[Records from a dataset]
○ ○ ○ ○

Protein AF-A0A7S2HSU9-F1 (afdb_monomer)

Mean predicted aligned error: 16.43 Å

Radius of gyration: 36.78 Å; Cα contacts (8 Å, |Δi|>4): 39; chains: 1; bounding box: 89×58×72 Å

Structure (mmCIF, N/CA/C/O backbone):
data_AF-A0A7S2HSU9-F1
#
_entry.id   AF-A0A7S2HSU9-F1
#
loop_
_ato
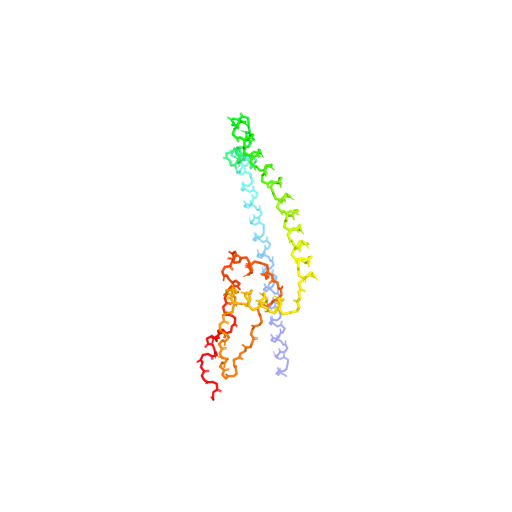m_site.group_PDB
_atom_site.id
_atom_site.type_symbol
_atom_site.label_atom_id
_atom_site.label_alt_id
_atom_site.label_comp_id
_atom_site.label_asym_id
_atom_site.label_entity_id
_atom_site.label_seq_id
_atom_site.pdbx_PDB_ins_code
_atom_site.Cartn_x
_atom_site.Cartn_y
_atom_site.Cartn_z
_atom_site.occupancy
_atom_site.B_iso_or_equiv
_atom_site.auth_seq_id
_atom_site.auth_comp_id
_atom_site.auth_asym_id
_atom_site.auth_atom_id
_atom_site.pdbx_PDB_model_num
ATOM 1 N N . GLU A 1 1 ? 65.404 -34.795 30.547 1.00 55.94 1 GLU A N 1
ATOM 2 C CA . GLU A 1 1 ? 65.030 -35.917 29.660 1.00 55.94 1 GLU A CA 1
ATOM 3 C C . GLU A 1 1 ? 63.609 -35.778 29.133 1.00 55.94 1 GLU A C 1
ATOM 5 O O . GLU A 1 1 ? 63.488 -35.503 27.955 1.00 55.94 1 GLU A O 1
ATOM 10 N N . GLN A 1 2 ? 62.559 -35.832 29.964 1.00 56.69 2 GLN A N 1
ATOM 11 C CA . GLN A 1 2 ? 61.166 -35.753 29.471 1.00 56.69 2 GLN A CA 1
ATOM 12 C C . GLN A 1 2 ? 60.814 -34.448 28.728 1.00 56.69 2 GLN A C 1
ATOM 14 O O . GLN A 1 2 ? 60.074 -34.484 27.754 1.00 56.69 2 GLN A O 1
ATOM 19 N N . GLU A 1 3 ?
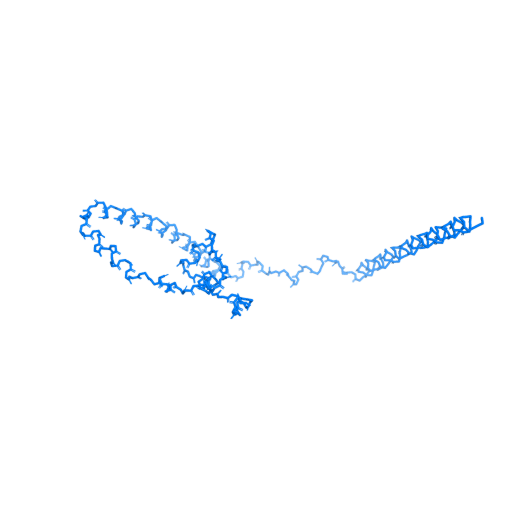 61.359 -33.308 29.156 1.00 59.69 3 GLU A N 1
ATOM 20 C CA . GLU A 1 3 ? 61.124 -32.004 28.508 1.00 59.69 3 GLU A CA 1
ATOM 21 C C . GLU A 1 3 ? 61.847 -31.895 27.152 1.00 59.69 3 GLU A C 1
ATOM 23 O O . GLU A 1 3 ? 61.262 -31.452 26.173 1.00 59.69 3 GLU A O 1
ATOM 28 N N . GLN A 1 4 ? 63.067 -32.440 27.055 1.00 66.12 4 GLN A N 1
ATOM 29 C CA . GLN A 1 4 ? 63.824 -32.517 25.797 1.00 66.12 4 GLN A CA 1
ATOM 30 C C . GLN A 1 4 ? 63.187 -33.492 24.796 1.00 66.12 4 GLN A C 1
ATOM 32 O O . GLN A 1 4 ? 63.228 -33.261 23.593 1.00 66.12 4 GLN A O 1
ATOM 37 N N . GLU A 1 5 ? 62.580 -34.577 25.280 1.00 69.50 5 GLU A N 1
ATOM 38 C CA . GLU A 1 5 ? 61.842 -35.532 24.447 1.00 69.50 5 GLU A CA 1
ATOM 39 C C . GLU A 1 5 ? 60.516 -34.935 23.933 1.00 69.50 5 GLU A C 1
ATOM 41 O O . GLU A 1 5 ? 60.114 -35.201 22.801 1.00 69.50 5 GLU A O 1
ATOM 46 N N . GLN A 1 6 ? 59.857 -34.079 24.725 1.00 71.50 6 GLN A N 1
ATOM 47 C CA . GLN A 1 6 ? 58.674 -33.327 24.291 1.00 71.50 6 GLN A CA 1
ATOM 48 C C . GLN A 1 6 ? 59.014 -32.247 23.259 1.00 71.50 6 GLN A C 1
ATOM 50 O O . GLN A 1 6 ? 58.311 -32.155 22.255 1.00 71.50 6 GLN A O 1
ATOM 55 N N . GLU A 1 7 ? 60.095 -31.488 23.459 1.00 74.81 7 GLU A N 1
ATOM 56 C CA . GLU A 1 7 ? 60.579 -30.503 22.480 1.00 74.81 7 GLU A CA 1
ATOM 57 C C . GLU A 1 7 ? 60.959 -31.172 21.151 1.00 74.81 7 GLU A C 1
ATOM 59 O O . GLU A 1 7 ? 60.509 -30.735 20.096 1.00 74.81 7 GLU A O 1
ATOM 64 N N . GLN A 1 8 ? 61.682 -32.298 21.185 1.00 75.19 8 GLN A N 1
ATOM 65 C CA . GLN A 1 8 ? 62.029 -33.053 19.972 1.00 75.19 8 GLN A CA 1
ATOM 66 C C . GLN A 1 8 ? 60.800 -33.606 19.242 1.00 75.19 8 GLN A C 1
ATOM 68 O O . GLN A 1 8 ? 60.777 -33.660 18.014 1.00 75.19 8 GLN A O 1
ATOM 73 N N . LYS A 1 9 ? 59.764 -34.018 19.979 1.00 78.00 9 LYS A N 1
ATOM 74 C CA . LYS A 1 9 ? 58.515 -34.503 19.386 1.00 78.00 9 LYS A CA 1
ATOM 75 C C . LYS A 1 9 ? 57.708 -33.372 18.742 1.00 78.00 9 LYS A C 1
ATOM 77 O O . LYS A 1 9 ? 57.135 -33.584 17.678 1.00 78.00 9 LYS A O 1
ATOM 82 N N . GLN A 1 10 ? 57.692 -32.187 19.355 1.00 75.12 10 GLN A N 1
ATOM 83 C CA . GLN A 1 10 ? 57.066 -30.991 18.783 1.00 75.12 10 GLN A CA 1
ATOM 84 C C . GLN A 1 10 ? 57.811 -30.502 17.537 1.00 75.12 10 GLN A C 1
ATOM 86 O O . GLN A 1 10 ? 57.170 -30.191 16.540 1.00 75.12 10 GLN A O 1
ATOM 91 N N . GLU A 1 11 ? 59.145 -30.515 17.553 1.00 80.56 11 GLU A N 1
ATOM 92 C CA . GLU A 1 11 ? 59.970 -30.140 16.398 1.00 80.56 11 GLU A CA 1
ATOM 93 C C . GLU A 1 11 ? 59.764 -31.106 15.215 1.00 80.56 11 GLU A C 1
ATOM 95 O O . GLU A 1 11 ? 59.621 -30.672 14.073 1.00 80.56 11 GLU A O 1
ATOM 100 N N . GLN A 1 12 ? 59.647 -32.414 15.479 1.00 79.94 12 GLN A N 1
ATOM 101 C CA . GLN A 1 12 ? 59.311 -33.411 14.452 1.00 79.94 12 GLN A CA 1
ATOM 102 C C . GLN A 1 12 ? 57.892 -33.231 13.890 1.00 79.94 12 GLN A C 1
ATOM 104 O O . GLN A 1 12 ? 57.694 -33.356 12.680 1.00 79.94 12 GLN A O 1
ATOM 109 N N . GLU A 1 13 ? 56.911 -32.925 14.743 1.00 81.50 13 GLU A N 1
ATOM 110 C CA . GLU A 1 13 ? 55.528 -32.659 14.327 1.00 81.50 13 GLU A CA 1
ATOM 111 C C . GLU A 1 13 ? 55.428 -31.371 13.488 1.00 81.50 13 GLU A C 1
ATOM 113 O O . GLU A 1 13 ? 54.714 -31.337 12.482 1.00 81.50 13 GLU A O 1
ATOM 118 N N . GLU A 1 14 ? 56.190 -30.333 13.839 1.00 80.00 14 GLU A N 1
ATOM 119 C CA . GLU A 1 14 ? 56.270 -29.081 13.084 1.00 80.00 14 GLU A CA 1
ATOM 120 C C . GLU A 1 14 ? 56.962 -29.279 11.724 1.00 80.00 14 GLU A C 1
ATOM 122 O O . GLU A 1 14 ? 56.469 -28.794 10.701 1.00 80.00 14 GLU A O 1
ATOM 127 N N . GLU A 1 15 ? 58.039 -30.069 11.666 1.00 82.44 15 GLU A N 1
ATOM 128 C CA . GLU A 1 15 ? 58.718 -30.413 10.411 1.00 82.44 15 GLU A CA 1
ATOM 129 C C . GLU A 1 15 ? 57.819 -31.259 9.484 1.00 82.44 15 GLU A C 1
ATOM 131 O O . GLU A 1 15 ? 57.792 -31.054 8.263 1.00 82.44 15 GLU A O 1
ATOM 136 N N . GLU A 1 16 ? 57.041 -32.195 10.037 1.00 83.94 16 GLU A N 1
ATOM 137 C CA . GLU A 1 16 ? 56.061 -32.986 9.283 1.00 83.94 16 GLU A CA 1
ATOM 138 C C . GLU A 1 16 ? 54.903 -32.111 8.770 1.00 83.94 16 GLU A C 1
ATOM 140 O O . GLU A 1 16 ? 54.503 -32.217 7.602 1.00 83.94 16 GLU A O 1
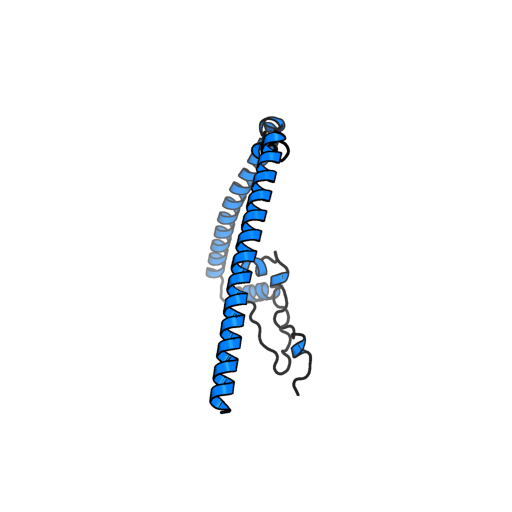ATOM 145 N N . ALA A 1 17 ? 54.407 -31.184 9.594 1.00 83.25 17 ALA A N 1
ATOM 146 C CA . ALA A 1 17 ? 53.386 -30.219 9.200 1.00 83.25 17 ALA A CA 1
ATOM 147 C C . ALA A 1 17 ? 53.877 -29.290 8.077 1.00 83.25 17 ALA A C 1
ATOM 149 O O . ALA A 1 17 ? 53.141 -29.042 7.113 1.00 83.25 17 ALA A O 1
ATOM 150 N N . GLU A 1 18 ? 55.128 -28.824 8.142 1.00 83.75 18 GLU A N 1
ATOM 151 C CA . GLU A 1 18 ? 55.730 -27.976 7.113 1.00 83.75 18 GLU A CA 1
ATOM 152 C C . GLU A 1 18 ? 55.922 -28.739 5.788 1.00 83.75 18 GLU A C 1
ATOM 154 O O . GLU A 1 18 ? 55.615 -28.214 4.709 1.00 83.75 18 GLU A O 1
ATOM 159 N N . LYS A 1 19 ? 56.357 -30.006 5.842 1.00 86.25 19 LYS A N 1
ATOM 160 C CA . LYS A 1 19 ? 56.449 -30.888 4.663 1.00 86.25 19 LYS A CA 1
ATOM 161 C C . LYS A 1 19 ? 55.080 -31.101 4.020 1.00 86.25 19 LYS A C 1
ATOM 163 O O . LYS A 1 19 ? 54.936 -30.884 2.814 1.00 86.25 19 LYS A O 1
ATOM 168 N N . ARG A 1 20 ? 54.051 -31.401 4.817 1.00 84.44 20 ARG A N 1
ATOM 169 C CA . ARG A 1 20 ? 52.673 -31.582 4.335 1.00 84.44 20 ARG A CA 1
ATOM 170 C C . ARG A 1 20 ? 52.090 -30.301 3.737 1.00 84.44 20 ARG A C 1
ATOM 172 O O . ARG A 1 20 ? 51.359 -30.354 2.747 1.00 84.44 20 ARG A O 1
ATOM 179 N N . ALA A 1 21 ? 52.412 -29.136 4.299 1.00 85.44 21 ALA A N 1
ATOM 180 C CA . ALA A 1 21 ? 52.012 -27.848 3.736 1.00 85.44 21 ALA A CA 1
ATOM 181 C C . ALA A 1 21 ? 52.681 -27.593 2.373 1.00 85.44 21 ALA A C 1
ATOM 183 O O . ALA A 1 21 ? 52.011 -27.184 1.421 1.00 85.44 21 ALA A O 1
ATOM 184 N N . LYS A 1 22 ? 53.982 -27.893 2.245 1.00 87.38 22 LYS A N 1
ATOM 185 C CA . LYS A 1 22 ? 54.726 -27.786 0.978 1.00 87.38 22 LYS A CA 1
ATOM 186 C C . LYS A 1 22 ? 54.175 -28.733 -0.093 1.00 87.38 22 LYS A C 1
ATOM 188 O O . LYS A 1 22 ? 54.092 -28.331 -1.254 1.00 87.38 22 LYS A O 1
ATOM 193 N N . GLU A 1 23 ? 53.774 -29.949 0.270 1.00 87.50 23 GLU A N 1
ATOM 194 C CA . GLU A 1 23 ? 53.136 -30.906 -0.646 1.00 87.50 23 GLU A CA 1
ATOM 195 C C . GLU A 1 23 ? 51.770 -30.417 -1.131 1.00 87.50 23 GLU A C 1
ATOM 197 O O . GLU A 1 23 ? 51.573 -30.303 -2.339 1.00 87.50 23 GLU A O 1
ATOM 202 N N . LYS A 1 24 ? 50.891 -29.963 -0.228 1.00 86.44 24 LYS A N 1
ATOM 203 C CA . LYS A 1 24 ? 49.585 -29.386 -0.600 1.00 86.44 24 LYS A CA 1
ATOM 204 C C . LYS A 1 24 ? 49.704 -28.193 -1.549 1.00 86.44 24 LYS A C 1
ATOM 206 O O . LYS A 1 24 ? 48.887 -28.018 -2.450 1.00 86.44 24 LYS A O 1
ATOM 211 N N . VAL A 1 25 ? 50.717 -27.343 -1.369 1.00 88.06 25 VAL A N 1
ATOM 212 C CA . VAL A 1 25 ? 50.963 -26.211 -2.279 1.00 88.06 25 VAL A CA 1
ATOM 213 C C . VAL A 1 25 ? 51.422 -26.695 -3.657 1.00 88.06 25 VAL A C 1
ATOM 215 O O . VAL A 1 25 ? 51.051 -26.093 -4.666 1.00 88.06 25 VAL A O 1
ATOM 218 N N . LYS A 1 26 ? 52.219 -27.766 -3.730 1.00 88.75 26 LYS A N 1
ATOM 219 C CA . LYS A 1 26 ? 52.622 -28.373 -5.008 1.00 88.75 26 LYS A CA 1
ATOM 220 C C . LYS A 1 26 ? 51.431 -29.019 -5.712 1.00 88.75 26 LYS A C 1
ATOM 222 O O . LYS A 1 26 ? 51.265 -28.773 -6.902 1.00 88.75 26 LYS A O 1
ATOM 227 N N . GLU A 1 27 ? 50.593 -29.754 -4.986 1.00 89.00 27 GLU A N 1
ATOM 228 C CA . GLU A 1 27 ? 49.362 -30.362 -5.510 1.00 89.00 27 GLU A CA 1
ATOM 229 C C . GLU A 1 27 ? 48.431 -29.300 -6.095 1.00 89.00 27 GLU A C 1
ATOM 231 O O . GLU A 1 27 ? 48.121 -29.355 -7.282 1.00 89.00 27 GLU A O 1
ATOM 236 N N . ARG A 1 28 ? 48.128 -28.236 -5.338 1.00 86.38 28 ARG A N 1
ATOM 237 C CA . ARG A 1 28 ? 47.316 -27.108 -5.832 1.00 86.38 28 ARG A CA 1
ATOM 238 C C . ARG A 1 28 ? 47.882 -26.478 -7.102 1.00 86.38 28 ARG A C 1
ATOM 240 O O . ARG A 1 28 ? 47.133 -26.129 -8.008 1.00 86.38 28 ARG A O 1
ATOM 247 N N . LYS A 1 29 ? 49.209 -26.327 -7.193 1.00 89.62 29 LYS A N 1
ATOM 248 C CA . LYS A 1 29 ? 49.864 -25.785 -8.395 1.00 89.62 29 LYS A CA 1
ATOM 249 C C . LYS A 1 29 ? 49.714 -26.706 -9.604 1.00 89.62 29 LYS A C 1
ATOM 251 O O . LYS A 1 29 ? 49.630 -26.202 -10.720 1.00 89.62 29 LYS A O 1
ATOM 256 N N . VAL A 1 30 ? 49.722 -28.023 -9.407 1.00 93.62 30 VAL A N 1
ATOM 257 C CA . VAL A 1 30 ? 49.495 -28.998 -10.482 1.00 93.62 30 VAL A CA 1
ATOM 258 C C . VAL A 1 30 ? 48.025 -28.994 -10.896 1.00 93.62 30 VAL A C 1
ATOM 260 O O . VAL A 1 30 ? 47.744 -28.891 -12.086 1.00 93.62 30 VAL A O 1
ATOM 263 N N . GLU A 1 31 ? 47.102 -28.996 -9.936 1.00 90.88 31 GLU A N 1
ATOM 264 C CA . GLU A 1 31 ? 45.658 -28.918 -10.186 1.00 90.88 31 GLU A CA 1
ATOM 265 C C . GLU A 1 31 ? 45.277 -27.644 -10.944 1.00 90.88 31 GLU A C 1
ATOM 267 O O . GLU A 1 31 ? 44.605 -27.716 -11.969 1.00 90.88 31 GLU A O 1
ATOM 272 N N . SER A 1 32 ? 45.768 -26.477 -10.509 1.00 88.69 32 SER A N 1
ATOM 273 C CA . SER A 1 32 ? 45.502 -25.207 -11.200 1.00 88.69 32 SER A CA 1
ATOM 274 C C . SER A 1 32 ? 46.047 -25.204 -12.629 1.00 88.69 32 SER A C 1
ATOM 276 O O . SER A 1 32 ? 45.394 -24.693 -13.534 1.00 88.69 32 SER A O 1
ATOM 278 N N . LYS A 1 33 ? 47.224 -25.802 -12.862 1.00 92.00 33 LYS A N 1
ATOM 279 C CA . LYS A 1 33 ? 47.770 -25.955 -14.218 1.00 92.00 33 LYS A CA 1
ATOM 280 C C . LYS A 1 33 ? 46.925 -26.900 -15.069 1.00 92.00 33 LYS A C 1
ATOM 282 O O . LYS A 1 33 ? 46.716 -26.601 -16.238 1.00 92.00 33 LYS A O 1
ATOM 287 N N . SER A 1 34 ? 46.434 -28.002 -14.502 1.00 92.62 34 SER A N 1
ATOM 288 C CA . SER A 1 34 ? 45.546 -28.934 -15.206 1.00 92.62 34 SER A CA 1
ATOM 289 C C . SER A 1 34 ? 44.240 -28.255 -15.608 1.00 92.62 34 SER A C 1
ATOM 291 O O . SER A 1 34 ? 43.871 -28.305 -16.774 1.00 92.62 34 SER A O 1
ATOM 293 N N . LEU A 1 35 ? 43.598 -27.543 -14.677 1.00 90.06 35 LEU A N 1
ATOM 294 C CA . L
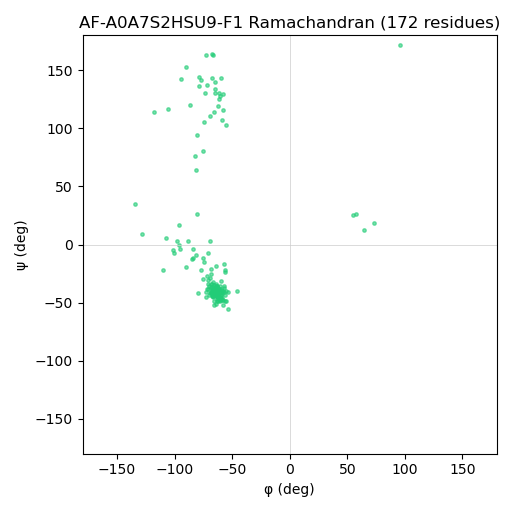EU A 1 35 ? 42.371 -26.788 -14.941 1.00 90.06 35 LEU A CA 1
ATOM 295 C C . LEU A 1 35 ? 42.571 -25.734 -16.034 1.00 90.06 35 LEU A C 1
ATOM 297 O O . LEU A 1 35 ? 41.722 -25.592 -16.907 1.00 90.06 35 LEU A O 1
ATOM 301 N N . MET A 1 36 ? 43.705 -25.028 -16.016 1.00 91.56 36 MET A N 1
ATOM 302 C CA . MET A 1 36 ? 44.033 -24.047 -17.050 1.00 91.56 36 MET A CA 1
ATOM 303 C C . MET A 1 36 ? 44.229 -24.703 -18.422 1.00 91.56 36 MET A C 1
ATOM 305 O O . MET A 1 36 ? 43.744 -24.182 -19.419 1.00 91.56 36 MET A O 1
ATOM 309 N N . ILE A 1 37 ? 44.914 -25.849 -18.486 1.00 92.06 37 ILE A N 1
ATOM 310 C CA . ILE A 1 37 ? 45.093 -26.594 -19.740 1.00 92.06 37 ILE A CA 1
ATOM 311 C C . ILE A 1 37 ? 43.745 -27.097 -20.265 1.00 92.06 37 ILE A C 1
ATOM 313 O O . ILE A 1 37 ? 43.496 -27.001 -21.463 1.00 92.06 37 ILE A O 1
ATOM 317 N N . ASP A 1 38 ? 42.880 -27.611 -19.393 1.00 89.81 38 ASP A N 1
ATOM 318 C CA . ASP A 1 38 ? 41.554 -28.093 -19.786 1.00 89.81 38 ASP A CA 1
ATOM 319 C C . ASP A 1 38 ? 40.643 -26.950 -20.247 1.00 89.81 38 ASP A C 1
ATOM 321 O O . ASP A 1 38 ? 39.866 -27.142 -21.178 1.00 89.81 38 ASP A O 1
ATOM 325 N N . GLN A 1 39 ? 40.770 -25.757 -19.655 1.00 86.38 39 GLN A N 1
ATOM 326 C CA . GLN A 1 39 ? 40.086 -24.557 -20.137 1.00 86.38 39 GLN A CA 1
ATOM 327 C C . GLN A 1 39 ? 40.573 -24.173 -21.534 1.00 86.38 39 GLN A C 1
ATOM 329 O O . GLN A 1 39 ? 39.763 -24.079 -22.442 1.00 86.38 39 GLN A O 1
ATOM 334 N N . ILE A 1 40 ? 41.891 -24.066 -21.732 1.00 88.56 40 ILE A N 1
ATOM 335 C CA . ILE A 1 40 ? 42.473 -23.717 -23.035 1.00 88.56 40 ILE A CA 1
ATOM 336 C C . ILE A 1 40 ? 42.070 -24.734 -24.109 1.00 88.56 40 ILE A C 1
ATOM 338 O O . ILE A 1 40 ? 41.784 -24.353 -25.237 1.00 88.56 40 ILE A O 1
ATOM 342 N N . LYS A 1 41 ? 42.031 -26.032 -23.783 1.00 88.25 41 LYS A N 1
ATOM 343 C CA . LYS A 1 41 ? 41.555 -27.057 -24.722 1.00 88.25 41 LYS A CA 1
ATOM 344 C C . LYS A 1 41 ? 40.086 -26.871 -25.076 1.00 88.25 41 LYS A C 1
ATOM 346 O O . LYS A 1 41 ? 39.768 -26.962 -26.253 1.00 88.25 41 LYS A O 1
ATOM 351 N N . ARG A 1 42 ? 39.224 -26.591 -24.092 1.00 83.94 42 ARG A N 1
ATOM 352 C CA . ARG A 1 42 ? 37.810 -26.281 -24.343 1.00 83.94 42 ARG A CA 1
ATOM 353 C C . ARG A 1 42 ? 37.662 -25.055 -25.238 1.00 83.94 42 ARG A C 1
ATOM 355 O O . ARG A 1 42 ? 36.942 -25.137 -26.221 1.00 83.94 42 ARG A O 1
ATOM 362 N N . ASP A 1 43 ? 38.396 -23.985 -24.956 1.00 78.62 43 ASP A N 1
ATOM 363 C CA . ASP A 1 43 ? 38.346 -22.752 -25.746 1.00 78.62 43 ASP A CA 1
ATOM 364 C C . ASP A 1 43 ? 38.808 -23.009 -27.201 1.00 78.62 43 ASP A C 1
ATOM 366 O O . ASP A 1 43 ? 38.148 -22.592 -28.147 1.00 78.62 43 ASP A O 1
ATOM 370 N N . ILE A 1 44 ? 39.880 -23.791 -27.399 1.00 82.88 44 ILE A N 1
ATOM 371 C CA . ILE A 1 44 ? 40.372 -24.201 -28.730 1.00 82.88 44 ILE A CA 1
ATOM 372 C C . ILE A 1 44 ? 39.387 -25.138 -29.448 1.00 82.88 44 ILE A C 1
ATOM 374 O O . ILE A 1 44 ? 39.271 -25.098 -30.672 1.00 82.88 44 ILE A O 1
ATOM 378 N N . GLU A 1 45 ? 38.715 -26.037 -28.728 1.00 79.69 45 GLU A N 1
ATOM 379 C CA . GLU A 1 45 ? 37.693 -26.925 -29.293 1.00 79.69 45 GLU A CA 1
ATOM 380 C C . GLU A 1 45 ? 36.462 -26.132 -29.750 1.00 79.69 45 GLU A C 1
ATOM 382 O O . GLU A 1 45 ? 35.961 -26.396 -30.842 1.00 79.69 45 GLU A O 1
ATOM 387 N N . VAL A 1 46 ? 36.027 -25.134 -28.973 1.00 71.31 46 VAL A N 1
ATOM 388 C CA . VAL A 1 46 ? 34.948 -24.199 -29.334 1.00 71.31 46 VAL A CA 1
ATOM 389 C C . VAL A 1 46 ? 35.340 -23.372 -30.563 1.00 71.31 46 VAL A C 1
ATOM 391 O O . VAL A 1 46 ? 34.585 -23.329 -31.535 1.00 71.31 46 VAL A O 1
ATOM 394 N N . GLU A 1 47 ? 36.557 -22.819 -30.584 1.00 70.38 47 GLU A N 1
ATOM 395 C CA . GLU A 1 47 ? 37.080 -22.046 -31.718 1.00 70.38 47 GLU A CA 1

○ ○ ○ ○

* Work instructions: Repeat only what lies between the start of the data and the end of the line containing "ATOM 32 O O", exactly, with pictures left out.

* Exercise response:
Protein AF-A0A7S2HSU9-F1 (afdb_monomer)

Mean predicted aligned error: 16.43 Å

Radius of gyration: 36.78 Å; Cα contacts (8 Å, |Δi|>4): 39; chains: 1; bounding box: 89×58×72 Å

Structure (mmCIF, N/CA/C/O backbone):
data_AF-A0A7S2HSU9-F1
#
_entry.id   AF-A0A7S2HSU9-F1
#
loop_
_ato
m_site.group_PDB
_atom_site.id
_atom_site.type_symbol
_atom_site.label_atom_id
_atom_site.label_alt_id
_atom_site.label_comp_id
_atom_site.label_asym_id
_atom_site.label_entity_id
_atom_site.label_seq_id
_atom_site.pdbx_PDB_ins_code
_atom_site.Cartn_x
_atom_site.Cartn_y
_atom_site.Cartn_z
_atom_site.occupancy
_atom_site.B_iso_or_equiv
_atom_site.auth_seq_id
_atom_site.auth_comp_id
_atom_site.auth_asym_id
_atom_site.auth_atom_id
_atom_site.pdbx_PDB_model_num
ATOM 1 N N . GLU A 1 1 ? 65.404 -34.795 30.547 1.00 55.94 1 GLU A N 1
ATOM 2 C CA . GLU A 1 1 ? 65.030 -35.917 29.660 1.00 55.94 1 GLU A CA 1
ATOM 3 C C . GLU A 1 1 ? 63.609 -35.778 29.133 1.00 55.94 1 GLU A C 1
ATOM 5 O O . GLU A 1 1 ? 63.488 -35.503 27.955 1.00 55.94 1 GLU A O 1
ATOM 10 N N . GLN A 1 2 ? 62.559 -35.832 29.964 1.00 56.69 2 GLN A N 1
ATOM 11 C CA . GLN A 1 2 ? 61.166 -35.753 29.471 1.00 56.69 2 GLN A CA 1
ATOM 12 C C . GLN A 1 2 ? 60.814 -34.448 28.728 1.00 56.69 2 GLN A C 1
ATOM 14 O O . GLN A 1 2 ? 60.074 -34.484 27.754 1.00 56.69 2 GLN A O 1
ATOM 19 N N . GLU A 1 3 ?
 61.359 -33.308 29.156 1.00 59.69 3 GLU A N 1
ATOM 20 C CA . GLU A 1 3 ? 61.124 -32.004 28.508 1.00 59.69 3 GLU A CA 1
ATOM 21 C C . GLU A 1 3 ? 61.847 -31.895 27.152 1.00 59.69 3 GLU A C 1
ATOM 23 O O . GLU A 1 3 ? 61.262 -31.452 26.173 1.00 59.69 3 GLU A O 1
ATOM 28 N N . GLN A 1 4 ? 63.067 -32.440 27.055 1.00 66.12 4 GLN A N 1
ATOM 29 C CA . GLN A 1 4 ? 63.824 -32.517 25.797 1.00 66.12 4 GLN A CA 1
ATOM 30 C C . GLN A 1 4 ? 63.187 -33.492 24.796 1.00 66.12 4 GLN A C 1
ATOM 32 O O . GLN A 1 4 ? 63.228 -33.261 23.593 1.00 66.12 4 GLN A O 1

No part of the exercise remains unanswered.